Cranberries–ah, those sweet little tarts of the Thanksgiving table. I’m not that gung ho about cranberry sauce. I think I’ve been traumatized by seeing too many ribbed red corks farting out of cans when I was a kid, but I know my mom loves it. Although we love an apple-cranberry sauce, I’m convinced Momma Leite will turn up her nose if it’s not somewhat close to ye ole Ocean Spray jellied sauce. So we’re pretty sure we’re going with this Cranberry and Orange Relish.
Dessert. Well, I have little wiggle room when it comes to dessert. As I said, The One’s a pumpkin aficionado, and he insisted upon my Pumpkin Cake with Maple Cream Cheese Frosting.
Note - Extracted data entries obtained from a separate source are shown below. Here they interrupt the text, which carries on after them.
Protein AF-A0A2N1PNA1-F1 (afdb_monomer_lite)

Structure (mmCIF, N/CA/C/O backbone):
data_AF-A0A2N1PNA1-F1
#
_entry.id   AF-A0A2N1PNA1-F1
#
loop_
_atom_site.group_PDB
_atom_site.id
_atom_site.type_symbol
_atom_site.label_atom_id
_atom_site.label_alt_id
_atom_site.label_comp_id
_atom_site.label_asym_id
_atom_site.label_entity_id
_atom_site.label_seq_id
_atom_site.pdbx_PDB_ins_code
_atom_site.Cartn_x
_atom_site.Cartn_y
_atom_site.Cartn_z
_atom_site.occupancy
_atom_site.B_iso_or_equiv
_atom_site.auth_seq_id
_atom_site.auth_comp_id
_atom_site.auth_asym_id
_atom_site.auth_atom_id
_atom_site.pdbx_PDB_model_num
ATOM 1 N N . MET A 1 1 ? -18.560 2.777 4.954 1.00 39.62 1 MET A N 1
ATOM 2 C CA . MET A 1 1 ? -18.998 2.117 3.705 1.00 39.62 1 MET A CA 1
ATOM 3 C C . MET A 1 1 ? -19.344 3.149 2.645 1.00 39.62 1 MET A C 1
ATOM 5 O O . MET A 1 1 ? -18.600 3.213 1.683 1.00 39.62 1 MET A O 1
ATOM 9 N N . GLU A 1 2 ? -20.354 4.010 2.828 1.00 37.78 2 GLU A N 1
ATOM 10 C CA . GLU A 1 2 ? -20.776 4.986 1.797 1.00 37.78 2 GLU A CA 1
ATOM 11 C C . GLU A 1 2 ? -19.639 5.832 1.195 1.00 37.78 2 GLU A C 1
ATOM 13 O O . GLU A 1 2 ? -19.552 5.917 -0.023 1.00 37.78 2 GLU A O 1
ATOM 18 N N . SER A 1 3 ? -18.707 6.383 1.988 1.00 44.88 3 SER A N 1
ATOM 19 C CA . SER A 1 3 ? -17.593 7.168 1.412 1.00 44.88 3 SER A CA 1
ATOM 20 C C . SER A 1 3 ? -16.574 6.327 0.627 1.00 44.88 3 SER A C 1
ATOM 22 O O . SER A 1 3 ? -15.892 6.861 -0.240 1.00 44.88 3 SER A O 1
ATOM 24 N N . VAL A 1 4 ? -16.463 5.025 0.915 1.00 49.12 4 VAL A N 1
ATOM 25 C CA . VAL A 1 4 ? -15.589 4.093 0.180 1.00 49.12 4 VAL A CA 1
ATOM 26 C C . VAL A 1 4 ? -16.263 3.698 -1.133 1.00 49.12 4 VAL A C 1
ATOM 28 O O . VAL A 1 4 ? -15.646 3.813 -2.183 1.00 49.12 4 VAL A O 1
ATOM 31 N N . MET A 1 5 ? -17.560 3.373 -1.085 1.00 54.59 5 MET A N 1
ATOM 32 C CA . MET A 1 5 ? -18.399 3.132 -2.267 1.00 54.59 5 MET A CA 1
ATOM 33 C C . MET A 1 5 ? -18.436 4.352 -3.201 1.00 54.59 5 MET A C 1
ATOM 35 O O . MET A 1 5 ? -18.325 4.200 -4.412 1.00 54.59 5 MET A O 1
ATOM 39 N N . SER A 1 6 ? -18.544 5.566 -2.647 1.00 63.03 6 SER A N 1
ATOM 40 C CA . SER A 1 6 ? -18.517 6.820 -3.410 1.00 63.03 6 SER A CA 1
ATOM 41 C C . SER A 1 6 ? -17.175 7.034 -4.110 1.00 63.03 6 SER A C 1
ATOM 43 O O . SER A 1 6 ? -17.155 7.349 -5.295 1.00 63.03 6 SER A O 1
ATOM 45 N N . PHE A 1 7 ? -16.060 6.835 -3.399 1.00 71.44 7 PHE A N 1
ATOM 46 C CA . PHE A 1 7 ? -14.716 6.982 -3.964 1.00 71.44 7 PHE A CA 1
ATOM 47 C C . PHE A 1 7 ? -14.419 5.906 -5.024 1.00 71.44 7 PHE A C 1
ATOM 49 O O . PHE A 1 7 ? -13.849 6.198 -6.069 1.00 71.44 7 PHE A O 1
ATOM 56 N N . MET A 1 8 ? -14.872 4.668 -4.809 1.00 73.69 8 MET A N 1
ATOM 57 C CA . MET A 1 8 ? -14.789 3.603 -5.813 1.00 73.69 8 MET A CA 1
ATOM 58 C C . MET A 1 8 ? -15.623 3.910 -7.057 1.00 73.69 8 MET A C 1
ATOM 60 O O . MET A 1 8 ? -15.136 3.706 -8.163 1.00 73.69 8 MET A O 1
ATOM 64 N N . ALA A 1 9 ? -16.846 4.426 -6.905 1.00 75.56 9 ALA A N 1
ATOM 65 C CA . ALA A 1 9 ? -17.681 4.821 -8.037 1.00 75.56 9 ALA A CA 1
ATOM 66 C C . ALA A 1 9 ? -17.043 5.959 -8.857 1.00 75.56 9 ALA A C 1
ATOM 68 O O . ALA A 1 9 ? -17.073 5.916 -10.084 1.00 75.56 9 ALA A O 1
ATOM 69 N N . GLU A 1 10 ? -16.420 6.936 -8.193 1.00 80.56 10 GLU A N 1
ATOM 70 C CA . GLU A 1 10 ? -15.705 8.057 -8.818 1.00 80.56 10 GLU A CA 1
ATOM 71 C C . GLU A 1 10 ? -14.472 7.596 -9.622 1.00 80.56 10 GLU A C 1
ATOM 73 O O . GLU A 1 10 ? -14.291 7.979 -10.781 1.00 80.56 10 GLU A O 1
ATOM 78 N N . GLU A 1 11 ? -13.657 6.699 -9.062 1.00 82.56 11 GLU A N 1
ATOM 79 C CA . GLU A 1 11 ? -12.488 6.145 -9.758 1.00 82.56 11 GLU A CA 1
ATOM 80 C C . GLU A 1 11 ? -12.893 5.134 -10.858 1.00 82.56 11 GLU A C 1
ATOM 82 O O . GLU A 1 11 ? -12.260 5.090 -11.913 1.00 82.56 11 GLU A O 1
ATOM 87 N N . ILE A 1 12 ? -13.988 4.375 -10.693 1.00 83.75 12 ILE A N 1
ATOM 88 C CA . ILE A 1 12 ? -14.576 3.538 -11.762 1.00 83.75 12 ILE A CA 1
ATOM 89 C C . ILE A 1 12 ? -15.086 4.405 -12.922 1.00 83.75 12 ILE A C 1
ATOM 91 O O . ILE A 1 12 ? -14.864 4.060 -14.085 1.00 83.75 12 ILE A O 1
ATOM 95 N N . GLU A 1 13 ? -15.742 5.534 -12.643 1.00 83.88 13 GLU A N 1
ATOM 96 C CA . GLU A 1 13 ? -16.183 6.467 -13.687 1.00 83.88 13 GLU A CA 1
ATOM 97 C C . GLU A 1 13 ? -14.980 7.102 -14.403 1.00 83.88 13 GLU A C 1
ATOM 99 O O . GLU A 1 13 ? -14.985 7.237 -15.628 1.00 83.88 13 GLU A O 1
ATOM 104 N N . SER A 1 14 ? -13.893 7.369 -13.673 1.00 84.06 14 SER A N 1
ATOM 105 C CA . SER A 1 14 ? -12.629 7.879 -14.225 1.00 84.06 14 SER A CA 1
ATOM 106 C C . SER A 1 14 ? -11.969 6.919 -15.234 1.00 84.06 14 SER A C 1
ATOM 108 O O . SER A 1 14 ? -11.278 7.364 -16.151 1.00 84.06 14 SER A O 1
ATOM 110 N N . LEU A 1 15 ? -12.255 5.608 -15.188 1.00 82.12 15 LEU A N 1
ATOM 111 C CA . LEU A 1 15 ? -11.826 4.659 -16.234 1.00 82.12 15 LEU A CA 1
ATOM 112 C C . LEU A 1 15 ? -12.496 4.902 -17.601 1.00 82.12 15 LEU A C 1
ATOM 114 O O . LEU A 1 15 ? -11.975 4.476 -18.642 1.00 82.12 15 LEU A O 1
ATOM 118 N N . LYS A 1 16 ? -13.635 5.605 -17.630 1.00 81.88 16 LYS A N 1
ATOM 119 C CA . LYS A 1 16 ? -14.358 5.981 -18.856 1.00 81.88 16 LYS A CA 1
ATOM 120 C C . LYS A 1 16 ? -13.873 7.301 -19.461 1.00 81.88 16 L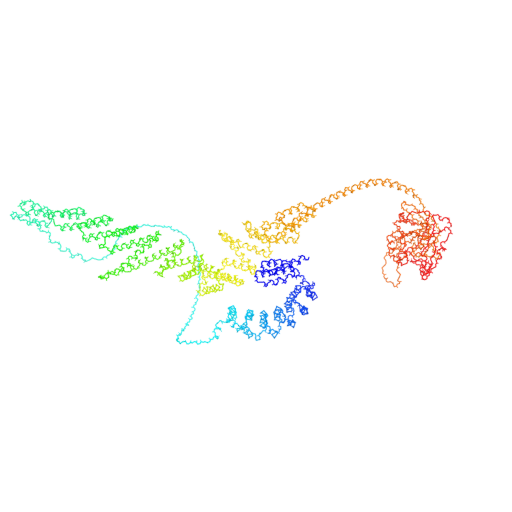YS A C 1
ATOM 122 O O . LYS A 1 16 ? -14.294 7.630 -20.571 1.00 81.88 16 LYS A O 1
ATOM 127 N N . ALA A 1 17 ? -12.985 8.031 -18.781 1.00 77.88 17 ALA A N 1
ATOM 128 C CA . ALA A 1 17 ? -12.442 9.300 -19.257 1.00 77.88 17 ALA A CA 1
ATOM 129 C C . ALA A 1 17 ? -11.808 9.183 -20.663 1.00 77.88 17 ALA A C 1
ATOM 131 O O . ALA A 1 17 ? -11.318 8.118 -21.044 1.00 77.88 17 ALA A O 1
ATOM 132 N N . PRO A 1 18 ? -11.773 10.254 -21.474 1.00 65.62 18 PRO A N 1
ATOM 133 C CA . PRO A 1 18 ? -11.107 10.217 -22.777 1.00 65.62 18 PRO A CA 1
ATOM 134 C C . PRO A 1 18 ? -9.569 10.288 -22.682 1.00 65.62 18 PRO A C 1
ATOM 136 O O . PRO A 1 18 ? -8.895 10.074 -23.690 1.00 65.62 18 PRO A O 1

Again. And again³. In fact, this has been a tradition ever since I developed the recipe about 20 years ago. It’s never failed. Momma Leite has a wicked sweet tooth, and, as I write this, I don’t recollect ever making it for her, so I think it’ll be a treat.
It’ll be a hard holiday for us–the first Thanksgiving since Papa Leite passed, the first since COVID began. I think I’ll ask my mom to set a plate at my dad’s spot out of respect and remembrance. My heart breaks knowing hundreds of thousands of families–perhaps even yours–will be doing the same, but due to very different circumstances.
Regardless, I wish you and yours a blessed Thanksgiving. I hope whether you’ll be together with loved ones, sharing a meal with family over Zoom, or by yourself, that you’re safe, loved, and well fed. And in this horrid, wretched, despicable year, I truly hope you can find something, even just one thing, to be thankful for. We’re bigger than this.